I pretty much stay broke paying for a house that I paid of a ton of money for, but when I start to wonder if it was worth it.............I go for a ride.

I enjoy canoeing for a bit of exercise and I have pretty easy access right out the back door. I flip the canoe and away I go.










I've not seen better days on the river, but I have seen better weather. Was a beautiful trip though.



















Here is a long stretch when the snow was falling pretty good.










I almost always see some sort of wildlife when I canoe. Usually Deer, but it could be anything from Turkeys, Muskrats, Racoons.........sometimes Cougers

I caught a bit of movement as this Doe stood up from her bed. I passed within about 20 feet of her and she watched me the whole way through. I wanted to stop and take a few good pictures of her, but didn't want to push her from her bed. She had a really good spot behind some brush out of the wind, on the point of a pennensula. 

She stood to watch me pass then laid back down. When I came around the other side of the pennensula I could just see the tips of her ears. The picture does not show it real well, but she looks very healthy with a real heavy coat.










In the 10 years I have canoed this strech of the river, one thing I am really starting to see alot of over the course of the last couple years is Beaver. Most of the river shows no signs, but when you come to an area that holds Beaver, they have been pretty busy.

This one has some pretty high asperations.










It's always good to get home. The Lundin Ranch from the Paw Paw River.

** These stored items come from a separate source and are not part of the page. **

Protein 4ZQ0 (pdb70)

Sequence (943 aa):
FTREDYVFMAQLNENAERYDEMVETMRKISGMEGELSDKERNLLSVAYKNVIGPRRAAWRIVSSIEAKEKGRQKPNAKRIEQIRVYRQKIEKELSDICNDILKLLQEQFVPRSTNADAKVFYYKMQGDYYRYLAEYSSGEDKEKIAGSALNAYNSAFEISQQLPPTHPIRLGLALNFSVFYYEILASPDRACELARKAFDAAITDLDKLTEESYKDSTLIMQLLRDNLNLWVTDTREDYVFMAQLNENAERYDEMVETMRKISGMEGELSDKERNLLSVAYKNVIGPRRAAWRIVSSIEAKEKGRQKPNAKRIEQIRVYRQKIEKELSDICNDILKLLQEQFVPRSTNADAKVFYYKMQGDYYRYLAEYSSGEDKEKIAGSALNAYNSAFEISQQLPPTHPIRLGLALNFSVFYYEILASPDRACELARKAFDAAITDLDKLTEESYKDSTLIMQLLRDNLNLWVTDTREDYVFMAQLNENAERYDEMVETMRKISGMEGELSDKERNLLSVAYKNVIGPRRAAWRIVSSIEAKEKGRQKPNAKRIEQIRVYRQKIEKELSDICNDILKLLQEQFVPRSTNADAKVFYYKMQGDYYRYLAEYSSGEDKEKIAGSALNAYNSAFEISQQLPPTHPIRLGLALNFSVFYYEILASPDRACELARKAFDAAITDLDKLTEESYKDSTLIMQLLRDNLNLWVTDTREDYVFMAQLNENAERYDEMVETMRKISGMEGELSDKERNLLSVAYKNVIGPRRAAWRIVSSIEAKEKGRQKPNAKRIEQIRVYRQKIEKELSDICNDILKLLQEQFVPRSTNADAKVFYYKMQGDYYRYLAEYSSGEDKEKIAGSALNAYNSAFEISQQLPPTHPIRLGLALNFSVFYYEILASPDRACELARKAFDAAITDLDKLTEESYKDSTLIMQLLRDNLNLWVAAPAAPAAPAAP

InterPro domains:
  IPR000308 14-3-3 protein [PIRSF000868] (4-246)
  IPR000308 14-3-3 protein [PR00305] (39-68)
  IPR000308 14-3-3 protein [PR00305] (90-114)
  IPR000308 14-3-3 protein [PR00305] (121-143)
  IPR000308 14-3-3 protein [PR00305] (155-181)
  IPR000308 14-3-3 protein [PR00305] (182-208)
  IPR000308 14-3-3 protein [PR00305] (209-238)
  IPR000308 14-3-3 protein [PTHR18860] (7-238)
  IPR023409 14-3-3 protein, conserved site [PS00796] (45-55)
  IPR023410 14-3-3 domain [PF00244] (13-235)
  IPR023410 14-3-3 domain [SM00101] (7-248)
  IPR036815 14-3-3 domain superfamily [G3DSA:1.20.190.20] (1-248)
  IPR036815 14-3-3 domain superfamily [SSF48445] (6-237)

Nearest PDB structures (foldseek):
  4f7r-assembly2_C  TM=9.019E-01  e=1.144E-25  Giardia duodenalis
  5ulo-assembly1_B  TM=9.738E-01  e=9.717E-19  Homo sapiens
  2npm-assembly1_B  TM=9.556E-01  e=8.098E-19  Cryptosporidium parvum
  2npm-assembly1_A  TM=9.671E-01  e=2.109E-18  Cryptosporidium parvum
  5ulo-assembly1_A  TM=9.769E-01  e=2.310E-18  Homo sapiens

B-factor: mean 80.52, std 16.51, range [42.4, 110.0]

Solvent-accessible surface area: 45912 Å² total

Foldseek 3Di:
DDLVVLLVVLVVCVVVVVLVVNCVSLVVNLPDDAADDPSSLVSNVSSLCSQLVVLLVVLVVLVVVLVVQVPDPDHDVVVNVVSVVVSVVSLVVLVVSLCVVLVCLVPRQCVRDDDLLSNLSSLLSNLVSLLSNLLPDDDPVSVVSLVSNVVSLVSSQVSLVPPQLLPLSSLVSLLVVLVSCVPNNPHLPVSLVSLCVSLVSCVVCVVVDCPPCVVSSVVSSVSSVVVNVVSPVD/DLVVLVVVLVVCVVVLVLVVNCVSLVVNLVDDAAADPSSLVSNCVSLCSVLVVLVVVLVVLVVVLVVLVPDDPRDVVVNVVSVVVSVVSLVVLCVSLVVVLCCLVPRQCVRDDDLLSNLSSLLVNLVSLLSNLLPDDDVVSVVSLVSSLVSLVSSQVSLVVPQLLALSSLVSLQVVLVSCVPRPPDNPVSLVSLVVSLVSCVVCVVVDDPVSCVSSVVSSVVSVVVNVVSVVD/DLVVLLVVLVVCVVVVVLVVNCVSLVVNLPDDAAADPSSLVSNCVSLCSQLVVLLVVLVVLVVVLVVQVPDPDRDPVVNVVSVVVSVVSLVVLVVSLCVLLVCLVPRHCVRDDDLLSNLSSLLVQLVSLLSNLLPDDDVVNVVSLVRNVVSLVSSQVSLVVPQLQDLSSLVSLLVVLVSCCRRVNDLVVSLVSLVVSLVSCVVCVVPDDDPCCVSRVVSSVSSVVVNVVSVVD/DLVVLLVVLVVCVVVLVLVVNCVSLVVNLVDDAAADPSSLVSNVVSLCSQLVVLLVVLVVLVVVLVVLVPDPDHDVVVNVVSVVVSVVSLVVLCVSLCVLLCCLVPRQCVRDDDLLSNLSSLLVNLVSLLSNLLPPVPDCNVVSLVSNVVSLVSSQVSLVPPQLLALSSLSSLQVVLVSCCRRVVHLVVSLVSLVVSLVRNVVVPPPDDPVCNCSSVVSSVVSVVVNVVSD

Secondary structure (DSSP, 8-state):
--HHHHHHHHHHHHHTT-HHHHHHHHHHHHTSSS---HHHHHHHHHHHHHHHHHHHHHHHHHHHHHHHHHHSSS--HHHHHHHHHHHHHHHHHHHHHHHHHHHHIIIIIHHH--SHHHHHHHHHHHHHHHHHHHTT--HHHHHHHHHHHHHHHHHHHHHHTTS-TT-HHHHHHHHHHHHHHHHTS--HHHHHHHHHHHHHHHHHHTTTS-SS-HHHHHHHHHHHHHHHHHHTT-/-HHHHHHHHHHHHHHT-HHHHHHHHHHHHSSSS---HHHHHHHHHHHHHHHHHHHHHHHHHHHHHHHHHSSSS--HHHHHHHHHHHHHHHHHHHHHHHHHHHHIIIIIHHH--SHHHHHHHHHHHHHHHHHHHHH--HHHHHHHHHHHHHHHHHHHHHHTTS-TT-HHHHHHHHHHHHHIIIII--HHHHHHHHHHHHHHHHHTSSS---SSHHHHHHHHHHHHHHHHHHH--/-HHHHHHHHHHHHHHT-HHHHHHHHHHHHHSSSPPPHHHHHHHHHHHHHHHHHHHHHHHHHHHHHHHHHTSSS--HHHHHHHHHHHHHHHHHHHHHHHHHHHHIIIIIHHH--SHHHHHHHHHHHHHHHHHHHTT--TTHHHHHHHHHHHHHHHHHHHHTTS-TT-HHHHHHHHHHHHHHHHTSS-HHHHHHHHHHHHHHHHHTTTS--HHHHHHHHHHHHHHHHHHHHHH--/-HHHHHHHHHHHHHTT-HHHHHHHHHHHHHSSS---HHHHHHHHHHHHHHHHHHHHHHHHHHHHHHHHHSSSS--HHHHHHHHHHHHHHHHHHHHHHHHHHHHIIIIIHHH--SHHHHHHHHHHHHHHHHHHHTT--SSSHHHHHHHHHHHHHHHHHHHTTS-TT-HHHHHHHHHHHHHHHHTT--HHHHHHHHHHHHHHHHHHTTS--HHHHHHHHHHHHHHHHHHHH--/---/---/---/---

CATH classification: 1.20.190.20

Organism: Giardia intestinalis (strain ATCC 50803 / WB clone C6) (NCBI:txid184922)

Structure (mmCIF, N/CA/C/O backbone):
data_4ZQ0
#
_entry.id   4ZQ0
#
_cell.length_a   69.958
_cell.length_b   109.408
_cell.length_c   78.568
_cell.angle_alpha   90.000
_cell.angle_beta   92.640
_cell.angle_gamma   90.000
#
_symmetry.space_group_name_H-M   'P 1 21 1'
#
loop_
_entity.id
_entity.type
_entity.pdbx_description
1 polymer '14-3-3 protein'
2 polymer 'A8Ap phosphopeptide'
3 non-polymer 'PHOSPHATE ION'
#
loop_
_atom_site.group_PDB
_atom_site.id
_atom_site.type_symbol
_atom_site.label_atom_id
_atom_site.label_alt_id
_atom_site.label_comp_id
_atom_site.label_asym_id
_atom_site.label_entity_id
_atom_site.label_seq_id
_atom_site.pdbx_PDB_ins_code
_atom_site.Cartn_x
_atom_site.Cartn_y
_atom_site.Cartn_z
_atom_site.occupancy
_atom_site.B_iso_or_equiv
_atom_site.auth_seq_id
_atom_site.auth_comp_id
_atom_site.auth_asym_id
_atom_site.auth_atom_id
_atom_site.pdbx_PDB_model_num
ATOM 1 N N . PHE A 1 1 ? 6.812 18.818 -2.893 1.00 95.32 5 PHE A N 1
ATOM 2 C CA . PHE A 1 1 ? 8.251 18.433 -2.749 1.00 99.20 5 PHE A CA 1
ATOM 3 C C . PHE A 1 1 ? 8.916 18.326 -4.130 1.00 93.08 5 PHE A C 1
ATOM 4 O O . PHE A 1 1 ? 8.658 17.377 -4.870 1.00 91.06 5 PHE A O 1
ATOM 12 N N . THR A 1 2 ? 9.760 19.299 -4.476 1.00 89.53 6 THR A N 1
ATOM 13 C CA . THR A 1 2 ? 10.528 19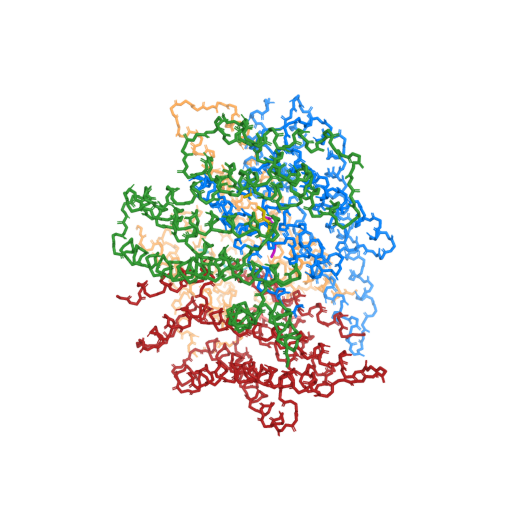.277 -5.745 1.00 88.36 6 THR A CA 1
ATOM 14 C C . THR A 1 2 ? 11.766 18.343 -5.690 1.00 93.25 6 THR A C 1
ATOM 15 O O . THR A 1 2 ? 12.005 17.696 -4.677 1.00 101.64 6 THR A O 1
ATOM 19 N N . ARG A 1 3 ? 12.523 18.261 -6.789 1.00 94.04 7 ARG A N 1
ATOM 20 C CA . ARG A 1 3 ? 13.777 17.471 -6.874 1.00 92.07 7 ARG A CA 1
ATOM 21 C C . ARG A 1 3 ? 14.810 17.927 -5.833 1.00 96.41 7 ARG A C 1
ATOM 22 O O . ARG A 1 3 ? 15.350 17.118 -5.035 1.00 107.63 7 ARG A O 1
ATOM 30 N N . GLU A 1 4 ? 15.042 19.238 -5.830 1.00 97.72 8 GLU A N 1
ATOM 31 C CA . GLU A 1 4 ? 15.959 19.896 -4.891 1.00 99.38 8 GLU A CA 1
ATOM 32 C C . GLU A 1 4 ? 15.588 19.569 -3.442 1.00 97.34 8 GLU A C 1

Hope you enjoyed the ride.


----------



## huntingfool43 (Mar 16, 2002)

I would say that is about as close to Heaven as you can get. Great pics 2paws, thanks for posting.


----------



## wyle_e_coyote (Aug 13, 2004)

Nice pics, Mark!!!

The beaver must be spilling over from the St Joe now. I don't think there is an island left on the St Joe with a Cottonwood standing on it any more.


----------



## Bachflock (Jul 3, 2007)

FANTASTIC! I haven't canoed in the winter since my junior year in high school and man it was a blast. What beautiful sceneries! That deer - "What the?!" - look on its face. I'm envious of your trip!!! Well done.


----------



## Oldgrandman (Nov 16, 2004)

Yeah, nice photos. I wish I was there.


----------



## 2manyfish (Feb 17, 2003)

Thanks!!!


----------



## Munsterlndr (Oct 16, 2004)

Great pics, thanks for posting them!


----------



## FishermanJohn (Apr 24, 2007)

Wow! Those are some great pics! You are very lucky to have that right in your back yard. Thank you for sharing.


----------



## Splitshot (Nov 30, 2000)

Outstanding Mark, especially the one of the doe!


----------



## Still Wait'n (Nov 25, 2005)

Where's all the Mexican's? 

Just kidding. Nice pics!


----------



## live2fishdjs (Sep 9, 2003)

That was funny Mike...

Nice post and pics Mark-thanks for sharing.


----------



## WILDCATWICK (Mar 11, 2002)

Great post. Your slice of heaven makes me a wee bit jealous. Feel free to post pictures of views like that anytime. It allows me to dream of getting back to living on a river while I look out my window at the mighty stream of cars in the great suburbs of Chicago!


----------



## Dedge (Sep 22, 2004)

Beautiful pics 2paws. Wish I was there.


Dan


----------



## Rumajz (Dec 29, 2005)

WOW. 

(That's all I got to say).

Thanks for sharing.


----------



## adjusted3 (Feb 3, 2003)

Wow Mark...

I have ran that section with you this last fall looking for Paw Paw fruit.....what an extreme difference. Nice photos....call me next time you want to do that....next time, we will take the kayaks.

Mark


----------



## M1Garand (Apr 12, 2006)

Great pictures and story to go with them. Must've been a great time floating down the river that day.


----------